Step 1: Create the dbt project structure
Set up the dbt project with DuckDB as the adapter. Define sources for both mills -- Mill 1's CSV export and Mill 2's JSON export. Plan the staging models: stg_mill1_daily and stg_mill2_daily as source-conform models, then int_daily_operations as the unifying intermediate model.
With project memory active, AI should follow the naming conventions and field mappings from CLAUDE.md. Watch for this -- if the generated project structure uses names that do not match your data dictionary, the project memory is not loading or the entries are too vague.
Step 2: Build the Mill 1 staging model
Direct AI to build the Mill 1 staging model with incremental extraction. The model uses dbt's incremental materialization with the is_incremental() macro and a unique_key configuration that maps to your MERGE key from Unit 3.
dbt's incremental materialization is how MERGE works inside the dbt framework. When the model runs for the first time, it creates the table from scratch. On subsequent runs, it only processes records newer than the watermark and uses the unique_key to MERGE them -- inserting new records and updating existing ones.
The key configuration:
{{
config(
materialized='incremental',
unique_key='record_id'
)
}}
Verify what AI generates. Does the model use MERGE (incremental with unique_key), not INSERT? Does it reference the correct watermark column (mill_date)?
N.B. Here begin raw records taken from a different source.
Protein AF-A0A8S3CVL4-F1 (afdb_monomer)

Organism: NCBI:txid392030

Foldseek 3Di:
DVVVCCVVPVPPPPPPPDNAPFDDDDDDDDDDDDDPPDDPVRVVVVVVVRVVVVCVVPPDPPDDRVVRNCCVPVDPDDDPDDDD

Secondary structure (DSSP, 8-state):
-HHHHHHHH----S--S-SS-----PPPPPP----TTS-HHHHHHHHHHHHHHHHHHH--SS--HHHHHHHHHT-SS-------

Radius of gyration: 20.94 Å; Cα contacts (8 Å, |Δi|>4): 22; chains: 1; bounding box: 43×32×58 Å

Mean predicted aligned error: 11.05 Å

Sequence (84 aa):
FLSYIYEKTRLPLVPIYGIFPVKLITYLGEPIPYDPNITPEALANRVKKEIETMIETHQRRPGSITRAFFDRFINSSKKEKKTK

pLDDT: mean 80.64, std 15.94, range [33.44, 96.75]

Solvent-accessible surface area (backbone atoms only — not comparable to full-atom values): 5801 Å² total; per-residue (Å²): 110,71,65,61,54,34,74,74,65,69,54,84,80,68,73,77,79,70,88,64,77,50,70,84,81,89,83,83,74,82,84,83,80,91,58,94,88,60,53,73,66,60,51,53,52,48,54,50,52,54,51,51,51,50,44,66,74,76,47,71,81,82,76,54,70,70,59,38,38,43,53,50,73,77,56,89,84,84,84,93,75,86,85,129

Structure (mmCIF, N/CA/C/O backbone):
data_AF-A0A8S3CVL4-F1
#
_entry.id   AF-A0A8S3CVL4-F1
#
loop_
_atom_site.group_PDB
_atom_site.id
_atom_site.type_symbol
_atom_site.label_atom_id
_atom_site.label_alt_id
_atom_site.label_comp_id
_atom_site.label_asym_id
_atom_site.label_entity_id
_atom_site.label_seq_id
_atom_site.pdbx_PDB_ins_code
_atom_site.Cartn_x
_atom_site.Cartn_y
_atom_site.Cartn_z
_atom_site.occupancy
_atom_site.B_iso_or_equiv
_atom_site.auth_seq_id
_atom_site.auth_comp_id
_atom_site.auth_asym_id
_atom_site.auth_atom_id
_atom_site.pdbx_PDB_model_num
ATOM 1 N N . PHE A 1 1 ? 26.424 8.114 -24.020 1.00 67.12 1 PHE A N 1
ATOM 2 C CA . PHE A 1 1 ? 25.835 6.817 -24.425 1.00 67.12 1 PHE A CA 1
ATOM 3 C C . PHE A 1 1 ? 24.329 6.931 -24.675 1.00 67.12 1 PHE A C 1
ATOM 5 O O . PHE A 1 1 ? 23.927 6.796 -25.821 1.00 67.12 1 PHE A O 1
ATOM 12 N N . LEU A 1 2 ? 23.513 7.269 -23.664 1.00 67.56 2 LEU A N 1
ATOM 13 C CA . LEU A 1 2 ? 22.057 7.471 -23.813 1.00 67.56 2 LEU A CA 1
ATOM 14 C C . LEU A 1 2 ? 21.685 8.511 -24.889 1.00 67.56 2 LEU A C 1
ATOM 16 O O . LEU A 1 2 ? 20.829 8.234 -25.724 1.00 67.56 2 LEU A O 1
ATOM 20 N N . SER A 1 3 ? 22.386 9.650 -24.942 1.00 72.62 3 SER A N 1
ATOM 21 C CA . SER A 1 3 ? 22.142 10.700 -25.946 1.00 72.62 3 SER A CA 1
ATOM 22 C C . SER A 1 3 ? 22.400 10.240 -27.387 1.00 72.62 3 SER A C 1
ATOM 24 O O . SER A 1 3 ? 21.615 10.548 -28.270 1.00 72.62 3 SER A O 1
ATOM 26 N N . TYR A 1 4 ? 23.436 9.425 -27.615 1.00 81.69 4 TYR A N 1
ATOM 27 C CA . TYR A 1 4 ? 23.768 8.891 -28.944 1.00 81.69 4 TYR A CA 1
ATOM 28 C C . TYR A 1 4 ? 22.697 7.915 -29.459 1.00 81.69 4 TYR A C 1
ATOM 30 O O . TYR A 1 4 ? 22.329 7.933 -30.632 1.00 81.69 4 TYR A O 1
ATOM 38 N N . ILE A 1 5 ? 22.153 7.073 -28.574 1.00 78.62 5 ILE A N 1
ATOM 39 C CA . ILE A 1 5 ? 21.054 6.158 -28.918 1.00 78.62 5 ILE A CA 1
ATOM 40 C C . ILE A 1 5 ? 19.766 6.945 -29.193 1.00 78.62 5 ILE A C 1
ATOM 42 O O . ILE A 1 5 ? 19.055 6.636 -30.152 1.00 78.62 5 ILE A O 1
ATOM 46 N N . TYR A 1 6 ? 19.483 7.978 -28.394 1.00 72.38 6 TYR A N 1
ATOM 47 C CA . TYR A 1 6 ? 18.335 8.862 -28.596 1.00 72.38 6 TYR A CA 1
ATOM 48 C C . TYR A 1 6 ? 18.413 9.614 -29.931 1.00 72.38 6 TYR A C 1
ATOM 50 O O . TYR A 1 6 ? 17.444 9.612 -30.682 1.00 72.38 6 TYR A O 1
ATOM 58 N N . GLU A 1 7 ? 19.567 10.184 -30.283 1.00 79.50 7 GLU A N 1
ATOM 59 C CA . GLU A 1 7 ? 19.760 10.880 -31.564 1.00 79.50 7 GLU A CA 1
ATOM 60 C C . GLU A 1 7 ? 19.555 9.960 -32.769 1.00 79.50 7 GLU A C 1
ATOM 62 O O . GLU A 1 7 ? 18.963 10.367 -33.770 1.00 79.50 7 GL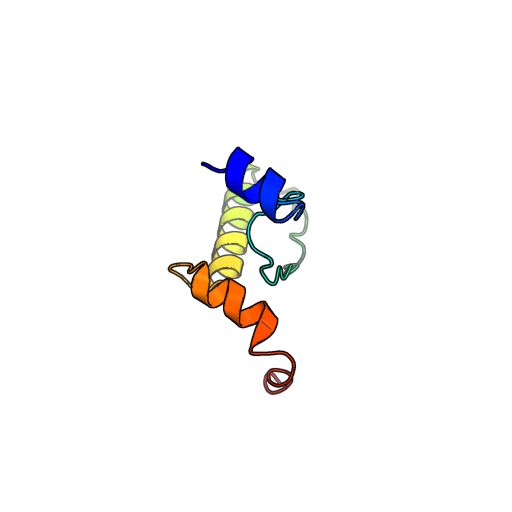U A O 1
ATOM 67 N N . LYS A 1 8 ? 19.999 8.703 -32.663 1.00 82.56 8 LYS A N 1
ATOM 68 C CA . LYS A 1 8 ? 19.926 7.740 -33.766 1.00 82.56 8 LYS A CA 1
ATOM 69 C C . LYS A 1 8 ? 18.539 7.119 -33.942 1.00 82.56 8 LYS A C 1
ATOM 71 O O . LYS A 1 8 ? 18.164 6.778 -35.058 1.00 82.56 8 LYS A O 1
ATOM 76 N N . THR A 1 9 ? 17.792 6.938 -32.854 1.00 80.94 9 THR A N 1
ATOM 77 C CA . THR A 1 9 ? 16.496 6.235 -32.881 1.00 80.94 9 THR A CA 1
ATOM 78 C C . THR A 1 9 ? 15.293 7.161 -32.721 1.00 80.94 9 THR A C 1
ATOM 80 O O . THR A 1 9 ? 14.187 6.765 -33.077 1.00 80.94 9 THR A O 1
ATOM 83 N N . ARG A 1 10 ? 15.490 8.378 -32.189 1.00 71.50 10 ARG A N 1
ATOM 84 C CA . ARG A 1 10 ? 14.448 9.339 -31.771 1.00 71.50 10 ARG A CA 1
ATOM 85 C C . ARG A 1 10 ? 13.325 8.723 -30.926 1.00 71.50 10 ARG A C 1
ATOM 87 O O . ARG A 1 10 ? 12.237 9.284 -30.833 1.00 71.50 10 ARG A O 1
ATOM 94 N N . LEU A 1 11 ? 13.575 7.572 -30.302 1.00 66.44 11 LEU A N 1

Does the naming follow the stg_ convention from CLAUDE.md? Does it use the field names from your data dictionary?
Step 3: Build the Mill 2 staging model
Mill 2 is a JSON source with different field names. The staging model maps supplier_name to farmer_name, weight_kg to paddy_weight_kg, moisture_percent to moisture_pct, and so on. Same MERGE logic, same watermark approach, different source schema.
Check the field mapping against materials/field-mapping.md. AI commonly gets column mappings wrong when source schemas differ -- it may map weight_kg to the wrong unified name or miss a column entirely. Verify each mapping.
Step 4: Build the unifying intermediate model
The intermediate model (int_daily_operations) combines both mills' staging data into a single schema. Add a mill_id column to distinguish which mill each record came from.
This is where you decide what to do with advance payments. Mill 2 has records where Kyaw Zin Oo paid a farmer for paddy that has not been delivered yet -- weight_kg and harvest_quality are null. Two options:
- Filter at staging. Remove advance payment records before they reach the intermediate model. Simpler downstream, but Kyaw Zin Oo loses visibility into farmer payment tracking.
- Flag at intermediate. Keep the records but add an is_advance_payment flag. More complex, but preserves data Kyaw Zin Oo needs for farmer relationship management.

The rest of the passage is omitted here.